I was wondering if you could discuss the different attitudes Peruvian migrants have towards audio-cassettes and videocassettes, and how these different media ideologies shaped the genres people use to circulate images and stories circulated between Peru and the U.S.

Absolutely. Most recent migrants are constantly preoccupied with maintaining the social bonds of kinship with family and relatives left behind via long-distance communication, remitting small amounts of money from their meager entry-level U.S. salaries, and by circulating a variety of material and media objects. In this way, they seek to remain emotionally connected and relevant in the everyday lives of their families in Peru and socially visible in the communities they left behind. For example, in Chapter 3, I evoke the concept of “remote sensing” specifically to discuss the attempts of migrant parents to “feel” and “know” their children’s lives and whereabouts from afar. This communicative, sensory, and mediated practice, which employ both aural and visual technologies, regularly plays out against dominant social norms that cast “communicative” migrants abroad in a favorable light back home as caring mothers, responsible fathers, dutiful daughters, and reliable and dependable “hijos ausentes” (that is, absent sons and daughters of their rural communities of origin). But in the context of the prolonged separation caused by migration, “remote sensing”, I suggest, amplifies rather than ameliorates the social and emotional struggles of transnational families, because participants are often not able to perform according to the roles set for them by gendered and intergenerational normative frameworks. In this way, long-distance communication, as a form of social, cultural, and affective practice, is often fraught with tension, uncertainty, and power inequalities.

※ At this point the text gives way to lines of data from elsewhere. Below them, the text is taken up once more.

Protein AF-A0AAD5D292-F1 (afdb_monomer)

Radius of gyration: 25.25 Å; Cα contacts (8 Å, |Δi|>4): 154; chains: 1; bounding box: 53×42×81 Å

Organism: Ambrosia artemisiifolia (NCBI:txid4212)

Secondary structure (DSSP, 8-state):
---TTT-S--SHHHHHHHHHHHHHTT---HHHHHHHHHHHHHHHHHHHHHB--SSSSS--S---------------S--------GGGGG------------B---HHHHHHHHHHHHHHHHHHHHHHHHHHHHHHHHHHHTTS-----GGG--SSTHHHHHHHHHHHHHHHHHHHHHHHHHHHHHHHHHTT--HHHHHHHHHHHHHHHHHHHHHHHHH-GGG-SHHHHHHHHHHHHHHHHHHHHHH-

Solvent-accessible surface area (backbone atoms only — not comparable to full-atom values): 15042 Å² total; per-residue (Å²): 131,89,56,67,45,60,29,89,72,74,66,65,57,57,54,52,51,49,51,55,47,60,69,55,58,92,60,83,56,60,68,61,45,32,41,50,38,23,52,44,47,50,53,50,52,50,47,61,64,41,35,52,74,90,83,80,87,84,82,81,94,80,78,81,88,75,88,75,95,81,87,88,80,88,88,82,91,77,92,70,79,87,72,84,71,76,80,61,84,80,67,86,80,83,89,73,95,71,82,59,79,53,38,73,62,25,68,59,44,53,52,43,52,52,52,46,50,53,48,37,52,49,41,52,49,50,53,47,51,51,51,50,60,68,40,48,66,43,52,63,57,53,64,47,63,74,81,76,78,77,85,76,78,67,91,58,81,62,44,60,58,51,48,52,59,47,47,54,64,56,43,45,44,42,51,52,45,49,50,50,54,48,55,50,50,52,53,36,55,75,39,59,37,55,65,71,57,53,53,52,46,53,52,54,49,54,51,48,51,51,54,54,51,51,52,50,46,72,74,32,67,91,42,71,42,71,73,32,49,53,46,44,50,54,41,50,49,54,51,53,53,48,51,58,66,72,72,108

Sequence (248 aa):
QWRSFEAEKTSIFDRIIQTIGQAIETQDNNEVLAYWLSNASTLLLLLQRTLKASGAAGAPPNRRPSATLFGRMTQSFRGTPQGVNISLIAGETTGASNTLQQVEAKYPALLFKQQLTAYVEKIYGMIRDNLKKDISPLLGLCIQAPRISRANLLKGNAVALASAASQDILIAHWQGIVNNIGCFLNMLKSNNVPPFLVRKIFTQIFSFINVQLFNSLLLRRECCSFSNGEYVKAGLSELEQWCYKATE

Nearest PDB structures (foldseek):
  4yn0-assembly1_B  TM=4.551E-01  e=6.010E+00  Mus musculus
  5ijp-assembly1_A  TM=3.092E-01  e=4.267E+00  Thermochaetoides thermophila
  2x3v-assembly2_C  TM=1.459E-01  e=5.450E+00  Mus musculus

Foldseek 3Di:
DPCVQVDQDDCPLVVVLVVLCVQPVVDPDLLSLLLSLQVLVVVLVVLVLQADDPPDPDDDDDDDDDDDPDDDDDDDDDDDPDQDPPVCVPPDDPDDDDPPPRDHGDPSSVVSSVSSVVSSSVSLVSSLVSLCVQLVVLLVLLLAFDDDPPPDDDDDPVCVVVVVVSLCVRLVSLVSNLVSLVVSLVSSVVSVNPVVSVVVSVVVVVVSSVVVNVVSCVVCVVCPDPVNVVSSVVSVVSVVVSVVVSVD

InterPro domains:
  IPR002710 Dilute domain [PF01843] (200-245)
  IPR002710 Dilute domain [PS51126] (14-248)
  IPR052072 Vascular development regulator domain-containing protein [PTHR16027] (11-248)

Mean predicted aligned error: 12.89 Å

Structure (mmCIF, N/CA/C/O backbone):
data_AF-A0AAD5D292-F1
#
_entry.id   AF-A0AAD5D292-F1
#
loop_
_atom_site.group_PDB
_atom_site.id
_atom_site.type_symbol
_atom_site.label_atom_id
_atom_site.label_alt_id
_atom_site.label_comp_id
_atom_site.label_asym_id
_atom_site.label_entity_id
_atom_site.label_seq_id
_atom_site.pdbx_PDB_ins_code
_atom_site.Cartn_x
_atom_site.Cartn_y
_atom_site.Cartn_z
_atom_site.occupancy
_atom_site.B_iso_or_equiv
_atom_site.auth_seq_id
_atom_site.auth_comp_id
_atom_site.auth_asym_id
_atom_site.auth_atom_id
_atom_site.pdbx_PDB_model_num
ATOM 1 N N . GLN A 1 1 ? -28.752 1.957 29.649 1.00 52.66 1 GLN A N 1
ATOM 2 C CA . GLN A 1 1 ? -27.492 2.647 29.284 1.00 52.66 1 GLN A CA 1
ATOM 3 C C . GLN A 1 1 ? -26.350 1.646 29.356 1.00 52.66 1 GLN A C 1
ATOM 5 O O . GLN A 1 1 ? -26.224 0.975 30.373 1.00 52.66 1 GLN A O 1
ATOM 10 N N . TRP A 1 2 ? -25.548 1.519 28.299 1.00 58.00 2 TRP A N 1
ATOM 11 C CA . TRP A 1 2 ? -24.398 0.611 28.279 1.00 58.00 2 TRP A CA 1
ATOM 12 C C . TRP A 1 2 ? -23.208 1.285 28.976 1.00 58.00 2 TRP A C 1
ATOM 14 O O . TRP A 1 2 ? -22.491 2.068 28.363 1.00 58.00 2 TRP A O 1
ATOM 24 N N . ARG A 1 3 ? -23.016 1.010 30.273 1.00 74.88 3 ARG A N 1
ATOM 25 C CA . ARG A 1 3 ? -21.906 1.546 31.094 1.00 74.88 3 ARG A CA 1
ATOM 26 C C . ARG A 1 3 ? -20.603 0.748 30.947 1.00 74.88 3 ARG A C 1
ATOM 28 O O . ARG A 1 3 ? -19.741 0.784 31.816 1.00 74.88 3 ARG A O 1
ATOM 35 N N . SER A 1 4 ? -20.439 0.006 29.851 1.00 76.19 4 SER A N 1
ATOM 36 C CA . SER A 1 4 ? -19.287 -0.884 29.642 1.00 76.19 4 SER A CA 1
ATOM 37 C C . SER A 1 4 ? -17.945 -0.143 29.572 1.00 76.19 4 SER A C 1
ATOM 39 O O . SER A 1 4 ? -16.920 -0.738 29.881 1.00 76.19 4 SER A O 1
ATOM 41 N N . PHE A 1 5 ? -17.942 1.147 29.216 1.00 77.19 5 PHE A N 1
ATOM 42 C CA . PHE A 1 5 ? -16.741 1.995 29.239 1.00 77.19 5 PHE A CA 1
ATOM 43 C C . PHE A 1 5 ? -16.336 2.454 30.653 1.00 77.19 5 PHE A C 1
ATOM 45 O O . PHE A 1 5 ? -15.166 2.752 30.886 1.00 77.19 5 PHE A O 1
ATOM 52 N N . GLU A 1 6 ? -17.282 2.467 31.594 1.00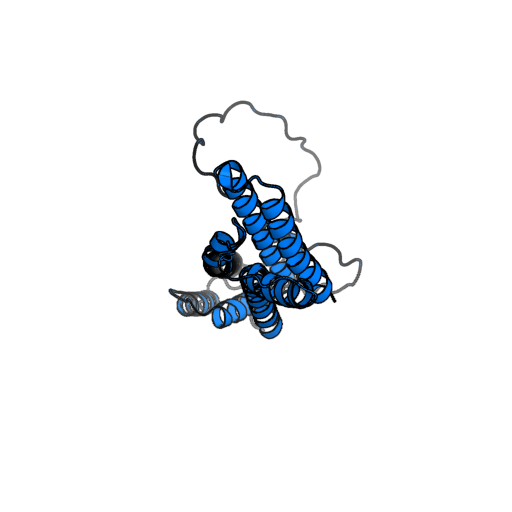 77.62 6 GLU A N 1
ATOM 53 C CA . GLU A 1 6 ? -17.096 2.859 33.002 1.00 77.62 6 GLU A CA 1
ATOM 54 C C . GLU A 1 6 ? -16.941 1.636 33.925 1.00 77.62 6 GLU A C 1
ATOM 56 O O . GLU A 1 6 ? -16.706 1.778 35.124 1.00 77.62 6 GLU A O 1
ATOM 61 N N . ALA A 1 7 ? -17.088 0.425 33.378 1.00 78.69 7 ALA A N 1
ATOM 62 C CA . ALA A 1 7 ? -17.051 -0.818 34.131 1.00 78.69 7 ALA A CA 1
ATOM 63 C C . ALA A 1 7 ? -15.611 -1.236 34.468 1.00 78.69 7 ALA A C 1
ATOM 65 O O . ALA A 1 7 ? -14.726 -1.234 33.613 1.00 78.69 7 ALA A O 1
ATOM 66 N N . GLU A 1 8 ? -15.387 -1.675 35.708 1.00 77.25 8 GLU A N 1
ATOM 67 C CA . GLU A 1 8 ? -14.089 -2.210 36.149 1.00 77.25 8 GLU A CA 1
ATOM 68 C C . GLU A 1 8 ? -13.751 -3.559 35.503 1.00 77.25 8 GLU A C 1
ATOM 70 O O . GLU A 1 8 ? -12.580 -3.909 35.363 1.00 77.25 8 GLU A O 1
ATOM 75 N N . LYS A 1 9 ? -14.777 -4.314 35.091 1.00 79.25 9 LYS A N 1
ATOM 76 C CA . LYS A 1 9 ? -14.651 -5.600 34.401 1.00 79.25 9 LYS A CA 1
ATOM 77 C C . LYS A 1 9 ? -15.694 -5.699 33.297 1.00 79.25 9 LYS A C 1
ATOM 79 O O . LYS A 1 9 ? -16.869 -5.414 33.519 1.00 79.25 9 LYS A O 1
ATOM 84 N N . THR A 1 10 ? -15.273 -6.132 32.114 1.00 86.69 10 THR A N 1
ATOM 85 C CA . THR A 1 10 ? -16.164 -6.417 30.987 1.00 86.69 10 THR A CA 1
ATOM 86 C C . THR A 1 10 ? -15.476 -7.361 30.008 1.00 86.69 10 THR A C 1
ATOM 88 O O . THR A 1 10 ? -14.293 -7.196 29.739 1.00 86.69 10 THR A O 1
ATOM 91 N N . SER A 1 11 ? -16.209 -8.337 29.469 1.00 88.81 11 SER A N 1
ATOM 92 C CA . SER A 1 11 ? -15.699 -9.300 28.478 1.00 88.81 11 SER A CA 1
ATOM 93 C C . SER A 1 11 ? -16.020 -8.909 27.034 1.00 88.81 11 SER A C 1
ATOM 95 O O . SER A 1 11 ? -15.599 -9.581 26.094 1.00 88.81 11 SER A O 1
ATOM 97 N N . ILE A 1 12 ? -16.789 -7.832 26.828 1.00 90.69 12 ILE A N 1
ATOM 98 C CA . ILE A 1 12 ? -17.220 -7.420 25.486 1.00 90.69 12 ILE A CA 1
ATOM 99 C C . ILE A 1 12 ? -16.034 -6.997 24.615 1.00 90.69 12 ILE A C 1
ATOM 101 O O . ILE A 1 12 ? -15.991 -7.334 23.436 1.00 90.69 12 ILE A O 1
ATOM 105 N N . PHE A 1 13 ? -15.058 -6.303 25.206 1.00 91.44 13 PHE A N 1
ATOM 106 C CA . PHE A 1 13 ? -13.865 -5.845 24.502 1.00 91.44 13 PHE A CA 1
ATOM 107 C C . PHE A 1 13 ? -13.006 -7.024 24.052 1.00 91.44 13 PHE A C 1
ATOM 109 O O . PHE A 1 13 ? -12.629 -7.078 22.884 1.00 91.44 13 PHE A O 1
ATOM 116 N N . ASP A 1 14 ? -12.801 -8.011 24.926 1.00 90.56 14 ASP A N 1
ATOM 117 C CA . ASP A 1 14 ? -12.041 -9.219 24.597 1.00 90.56 14 ASP A CA 1
ATOM 118 C C . ASP A 1 14 ? -12.690 -9.999 23.449 1.00 90.56 14 ASP A C 1
ATOM 120 O O . ASP A 1 14 ? -12.003 -10.411 22.518 1.00 90.56 14 ASP A O 1
ATOM 124 N N . ARG A 1 15 ? -14.025 -10.136 23.452 1.00 93.50 15 ARG A N 1
ATOM 125 C CA . ARG A 1 15 ? -14.766 -10.805 22.367 1.00 93.50 15 ARG A CA 1
ATOM 126 C C . ARG A 1 15 ? -14.590 -10.102 21.021 1.00 93.50 15 ARG A C 1
ATOM 128 O O . ARG A 1 15 ? -14.373 -10.767 20.009 1.00 93.50 15 ARG A O 1
ATOM 135 N N . ILE A 1 16 ? -14.667 -8.769 20.998 1.00 94.06 16 ILE A N 1
ATOM 136 C CA . ILE A 1 16 ? -14.452 -7.979 19.775 1.00 94.06 16 ILE A CA 1
ATOM 137 C C . ILE A 1 16 ? -13.016 -8.158 19.278 1.00 94.06 16 ILE A C 1
ATOM 139 O O . ILE A 1 16 ? -12.801 -8.447 18.103 1.00 94.06 16 ILE A O 1
ATOM 143 N N . ILE A 1 17 ? -12.037 -8.031 20.174 1.00 94.12 17 ILE A N 1
ATOM 144 C CA . ILE A 1 17 ? -10.619 -8.184 19.848 1.00 94.12 17 ILE A CA 1
ATOM 145 C C . ILE A 1 17 ? -10.313 -9.584 19.319 1.00 94.12 17 ILE A C 1
ATOM 147 O O . ILE A 1 17 ? -9.606 -9.710 18.323 1.00 94.12 17 ILE A O 1
ATOM 151 N N . GLN A 1 18 ? -10.870 -10.625 19.932 1.00 94.56 18 GLN A N 1
ATOM 152 C CA . GLN A 1 18 ? -10.713 -11.997 19.468 1.00 94.56 18 GLN A CA 1
ATOM 153 C C . GLN A 1 18 ? -11.321 -12.196 18.075 1.00 94.56 18 GLN A C 1
ATOM 155 O O . GLN A 1 18 ? -10.709 -12.852 17.239 1.00 94.56 18 GLN A O 1
ATOM 160 N N . THR A 1 19 ? -12.481 -11.590 17.804 1.00 94.81 19 THR A N 1
ATOM 161 C CA . THR A 1 19 ? -13.149 -11.682 16.496 1.00 94.81 19 THR A CA 1
ATOM 162 C C . THR A 1 19 ? -12.312 -11.021 15.402 1.00 94.81 19 THR A C 1
ATOM 164 O O . THR A 1 19 ? -12.082 -11.626 14.358 1.00 94.81 19 THR A O 1
ATOM 167 N N . ILE A 1 20 ? -11.805 -9.807 15.659 1.00 94.44 20 ILE A N 1
ATOM 168 C CA . ILE A 1 20 ? -10.880 -9.120 14.744 1.00 94.44 20 ILE A CA 1
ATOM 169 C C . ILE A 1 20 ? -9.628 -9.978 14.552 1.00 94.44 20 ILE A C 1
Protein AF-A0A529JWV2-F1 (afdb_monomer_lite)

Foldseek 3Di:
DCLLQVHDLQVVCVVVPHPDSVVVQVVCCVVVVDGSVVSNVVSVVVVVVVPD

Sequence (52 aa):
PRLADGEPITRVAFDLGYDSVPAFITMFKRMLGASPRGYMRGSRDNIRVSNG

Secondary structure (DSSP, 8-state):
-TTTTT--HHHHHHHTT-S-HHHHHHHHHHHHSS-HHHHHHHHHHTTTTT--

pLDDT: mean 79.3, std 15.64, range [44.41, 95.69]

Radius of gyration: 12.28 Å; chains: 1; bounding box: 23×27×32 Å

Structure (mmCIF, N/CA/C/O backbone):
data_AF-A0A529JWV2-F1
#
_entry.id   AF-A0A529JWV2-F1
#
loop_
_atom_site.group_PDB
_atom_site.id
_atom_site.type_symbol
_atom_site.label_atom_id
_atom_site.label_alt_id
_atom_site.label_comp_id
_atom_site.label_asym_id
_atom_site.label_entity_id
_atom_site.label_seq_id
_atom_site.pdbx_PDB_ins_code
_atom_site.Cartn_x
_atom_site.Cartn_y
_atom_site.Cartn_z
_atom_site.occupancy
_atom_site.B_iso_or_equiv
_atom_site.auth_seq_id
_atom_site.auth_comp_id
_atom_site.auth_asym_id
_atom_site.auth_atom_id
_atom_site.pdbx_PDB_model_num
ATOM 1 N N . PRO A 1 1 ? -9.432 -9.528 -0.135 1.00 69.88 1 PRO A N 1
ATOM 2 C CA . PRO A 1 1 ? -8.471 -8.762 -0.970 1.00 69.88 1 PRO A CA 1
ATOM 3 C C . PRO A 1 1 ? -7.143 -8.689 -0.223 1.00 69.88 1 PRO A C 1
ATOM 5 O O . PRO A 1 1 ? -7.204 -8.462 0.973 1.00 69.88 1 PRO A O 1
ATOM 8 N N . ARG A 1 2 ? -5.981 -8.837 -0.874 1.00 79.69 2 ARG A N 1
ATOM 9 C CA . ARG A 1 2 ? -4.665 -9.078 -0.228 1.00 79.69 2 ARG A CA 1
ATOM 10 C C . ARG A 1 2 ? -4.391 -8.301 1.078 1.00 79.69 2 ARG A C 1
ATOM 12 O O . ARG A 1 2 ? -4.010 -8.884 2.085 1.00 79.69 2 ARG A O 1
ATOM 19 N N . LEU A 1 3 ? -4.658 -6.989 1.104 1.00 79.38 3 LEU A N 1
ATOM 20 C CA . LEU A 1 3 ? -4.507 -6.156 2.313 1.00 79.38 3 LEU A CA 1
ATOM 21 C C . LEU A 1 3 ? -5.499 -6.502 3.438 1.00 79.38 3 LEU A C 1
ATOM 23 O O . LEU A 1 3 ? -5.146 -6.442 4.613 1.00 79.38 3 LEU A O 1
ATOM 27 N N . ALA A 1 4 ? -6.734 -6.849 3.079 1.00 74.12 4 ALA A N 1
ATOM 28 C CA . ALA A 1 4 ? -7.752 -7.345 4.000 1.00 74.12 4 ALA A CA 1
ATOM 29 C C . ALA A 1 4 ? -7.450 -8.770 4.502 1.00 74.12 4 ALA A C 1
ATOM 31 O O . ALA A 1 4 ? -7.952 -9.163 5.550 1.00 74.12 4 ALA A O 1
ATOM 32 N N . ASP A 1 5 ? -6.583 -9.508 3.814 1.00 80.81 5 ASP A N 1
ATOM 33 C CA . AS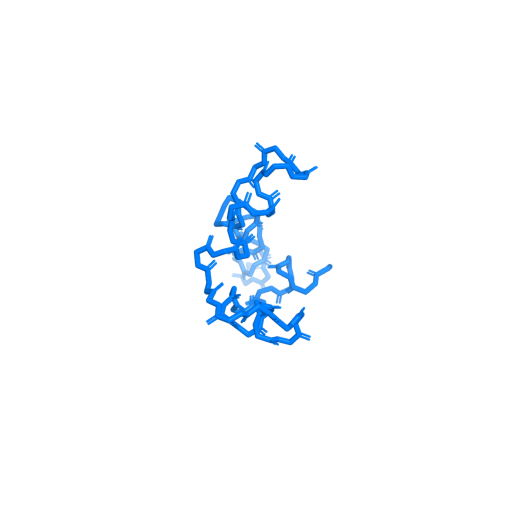P A 1 5 ? -6.146 -10.847 4.222 1.00 80.81 5 ASP A CA 1
ATOM 34 C C . ASP A 1 5 ? -4.890 -10.768 5.123 1.00 80.81 5 ASP A C 1
ATOM 36 O O . ASP A 1 5 ? -4.299 -11.777 5.496 1.00 80.81 5 ASP A O 1
ATOM 40 N N . GLY A 1 6 ? -4.485 -9.546 5.506 1.00 79.94 6 GLY A N 1
ATOM 41 C CA . GLY A 1 6 ? -3.382 -9.281 6.430 1.00 79.94 6 GLY A CA 1
ATOM 42 C C . GLY A 1 6 ? -2.014 -9.138 5.765 1.00 79.94 6 GLY A C 1
ATOM 43 O O . GLY A 1 6 ? -1.017 -8.960 6.469 1.00 79.94 6 GLY A O 1
ATOM 44 N N . GLU A 1 7 ? -1.942 -9.171 4.434 1.00 85.69 7 GLU A N 1
ATOM 45 C CA . GLU A 1 7 ? -0.665 -9.109 3.733 1.00 85.69 7 GLU A CA 1
ATOM 46 C C . GLU A 1 7 ? 0.033 -7.751 3.936 1.00 85.69 7 GLU A C 1
ATOM 48 O O . GLU A 1 7 ? -0.607 -6.704 3.789 1.00 85.69 7 GLU A O 1
ATOM 53 N N . PRO A 1 8 ? 1.340 -7.719 4.267 1.00 88.19 8 PRO A N 1
ATOM 54 C CA . PRO A 1 8 ? 2.047 -6.471 4.519 1.00 88.19 8 PRO A CA 1
ATOM 55 C C . PRO A 1 8 ? 1.944 -5.485 3.352 1.00 88.19 8 PRO A C 1
ATOM 57 O O . PRO A 1 8 ? 2.192 -5.835 2.199 1.00 88.19 8 PRO A O 1
ATOM 60 N N . ILE A 1 9 ? 1.666 -4.216 3.669 1.00 87.25 9 ILE A N 1
ATOM 61 C CA . ILE A 1 9 ? 1.559 -3.124 2.681 1.00 87.25 9 ILE A CA 1
ATOM 62 C C . ILE A 1 9 ? 2.817 -3.034 1.805 1.00 87.25 9 ILE A C 1
ATOM 64 O O . ILE A 1 9 ? 2.719 -2.737 0.621 1.00 87.25 9 ILE A O 1
ATOM 68 N N . THR A 1 10 ? 3.991 -3.309 2.377 1.00 91.62 10 THR A N 1
ATOM 69 C CA . THR A 1 10 ? 5.273 -3.352 1.661 1.00 91.62 10 THR A CA 1
ATOM 70 C C . THR A 1 10 ? 5.262 -4.363 0.519 1.00 91.62 10 THR A C 1
ATOM 72 O O . THR A 1 10 ? 5.643 -4.027 -0.595 1.00 91.62 10 THR A O 1
ATOM 75 N N . ARG A 1 11 ? 4.780 -5.580 0.781 1.00 92.25 11 ARG A N 1
ATOM 76 C CA . ARG A 1 11 ? 4.722 -6.667 -0.199 1.00 92.25 11 ARG A CA 1
ATOM 77 C C . ARG A 1 11 ? 3.731 -6.357 -1.313 1.00 92.25 11 ARG A C 1
ATOM 79 O O . ARG A 1 11 ? 4.069 -6.471 -2.482 1.00 92.25 11 ARG A O 1
ATOM 86 N N . VAL A 1 12 ? 2.548 -5.864 -0.950 1.00 91.25 12 VAL A N 1
ATOM 87 C CA . VAL A 1 12 ? 1.538 -5.453 -1.935 1.00 91.25 12 VAL A CA 1
ATOM 88 C C . VAL A 1 12 ? 2.046 -4.302 -2.815 1.00 91.25 12 VAL A C 1
ATOM 90 O O . VAL A 1 12 ? 1.779 -4.301 -4.010 1.00 91.25 12 VAL A O 1
ATOM 93 N N . ALA A 1 13 ? 2.800 -3.345 -2.261 1.00 93.50 13 ALA A N 1
ATOM 94 C CA . ALA A 1 13 ? 3.361 -2.239 -3.037 1.00 93.50 13 ALA A CA 1
ATOM 95 C C . ALA A 1 13 ? 4.377 -2.719 -4.089 1.00 93.50 13 ALA A C 1
ATOM 97 O O . ALA A 1 13 ? 4.265 -2.340 -5.255 1.00 93.50 13 ALA A O 1
ATOM 98 N N . PHE A 1 14 ? 5.330 -3.570 -3.702 1.00 95.06 14 PHE A N 1
ATOM 99 C CA . PHE A 1 14 ? 6.358 -4.055 -4.627 1.00 95.06 14 PHE A CA 1
ATOM 100 C C . PHE A 1 14 ? 5.807 -5.017 -5.683 1.00 95.06 14 PHE A C 1
ATOM 102 O O . PHE A 1 14 ? 6.180 -4.910 -6.847 1.00 95.06 14 PHE A O 1
ATOM 109 N N . ASP A 1 15 ? 4.856 -5.879 -5.325 1.00 94.50 15 ASP A N 1
ATOM 110 C CA . ASP A 1 15 ? 4.216 -6.789 -6.285 1.00 94.50 15 ASP A CA 1
ATOM 111 C C . ASP A 1 15 ? 3.417 -6.053 -7.370 1.00 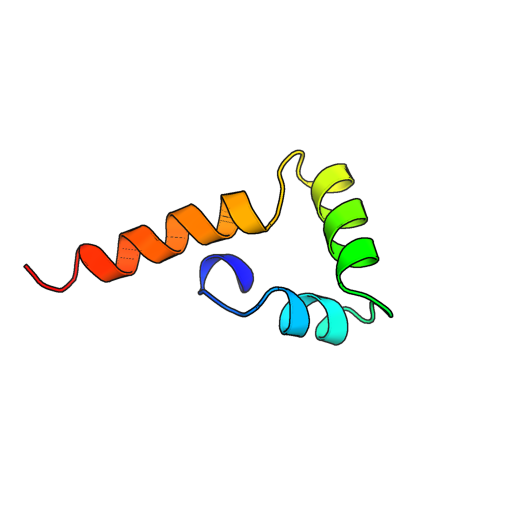94.50 15 ASP A C 1
ATOM 113 O O . ASP A 1 15 ? 3.206 -6.579 -8.459 1.00 94.50 15 ASP A O 1
ATOM 117 N N . LEU A 1 16 ? 2.961 -4.834 -7.075 1.00 91.25 16 LEU A N 1
ATOM 118 C CA . LEU A 1 16 ? 2.275 -3.961 -8.028 1.00 91.25 16 LEU A CA 1
ATOM 119 C C . LEU A 1 16 ? 3.242 -3.071 -8.828 1.00 91.25 16 LEU A C 1
ATOM 121 O O . LEU A 1 16 ? 2.784 -2.242 -9.612 1.00 91.25 16 LEU A O 1
ATOM 125 N N . GLY A 1 17 ? 4.557 -3.223 -8.633 1.00 95.00 17 GLY A N 1
ATOM 126 C CA . GLY A 1 17 ? 5.586 -2.488 -9.369 1.00 95.00 17 GLY A CA 1
ATOM 127 C C . GLY A 1 17 ? 5.844 -1.069 -8.864 1.00 95.00 17 GLY A C 1
ATOM 128 O O . GLY A 1 17 ? 6.384 -0.256 -9.606 1.00 95.00 17 GLY A O 1
ATOM 129 N N . TYR A 1 18 ? 5.458 -0.738 -7.627 1.00 95.69 18 TYR A N 1
ATOM 130 C CA . TYR A 1 18 ? 5.814 0.558 -7.052 1.00 95.69 18 TYR A CA 1
ATOM 131 C C . TYR A 1 18 ? 7.248 0.553 -6.538 1.00 95.69 18 TYR A C 1
ATOM 133 O O . TYR A 1 18 ? 7.617 -0.277 -5.708 1.00 95.69 18 TYR A O 1
ATOM 141 N N . ASP A 1 19 ? 8.000 1.585 -6.907 1.00 92.75 19 ASP A N 1
ATOM 142 C CA . ASP A 1 19 ? 9.365 1.797 -6.416 1.00 92.75 19 ASP A CA 1
ATOM 143 C C . ASP A 1 19 ? 9.416 2.114 -4.913 1.00 92.75 19 ASP A C 1
ATOM 145 O O . ASP A 1 19 ? 10.469 2.046 -4.280 1.00 92.75 19 ASP A O 1
ATOM 149 N N . SER A 1 20 ? 8.280 2.496 -4.310 1.00 94.94 20 SER A N 1
ATOM 150 C CA . SER A 1 20 ? 8.215 2.790 -2.881 1.00 94.94 20 SER A CA 1
ATOM 151 C C . SER A 1 20 ? 6.820 2.632 -2.265 1.00 94.94 20 SER A C 1
ATOM 153 O O . SER A 1 20 ? 5.780 2.883 -2.880 1.00 94.94 20 SER A O 1
ATOM 155 N N . VAL A 1 21 ? 6.801 2.295 -0.972 1.00 92.50 21 VAL A N 1
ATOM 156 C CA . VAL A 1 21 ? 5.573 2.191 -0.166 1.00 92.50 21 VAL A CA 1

Some migrants in my study preferred visual means of communication and they claimed it gave them the added effect of seeing their loved ones. There was often an assumption that you can “fake it” over the phone but you cannot conceal your true feelings when video chatting (even if all forms of communication are of course performative – also face-to-face communication whether mediated by video or not). Many migrants also “produced” videos to send to their family members – either of everyday life or special occasions such as community events or fiestas. I show in the book how video production, consumption, and circulation figure centrally in migrants’ staging of their own social visibility as “worldly” and “cosmopolitan” ex-campesinos. Participants in my study were highly invested in monitoring, selecting, and negotiating the criteria for which images of migrant life abroad could be shared with those back in Peru and what, in turn, had to be made invisible and left out of circulation to avoid rumors, tensions, and accusations within transnational families or among paisanos back home. Of course sometimes particular image objects escaped intended networks of circulation and moved beyond specific audiences. In these cases, imagery served as “visual evidence” that could complicate people’s efforts of self-fashioning. I show how such revelations have implications for the production of social cohesion within transnational migrant collectivities, and how circulating images may serve as new forms of social control and surveillance. In sum, visual and oral forms of communication have significant differences but both extend and also complicate social relations and in their own way expose the inherent tensions and ambiguities of the migrant/transnational condition of Andean Peruvians.You published this book before Trump was elected, turning anti-immigration sentiment into an official government position. If you had a chance to talk to a room full of Trump supporters who were willing to listening respectfully to academics, what would you like them to know about your research?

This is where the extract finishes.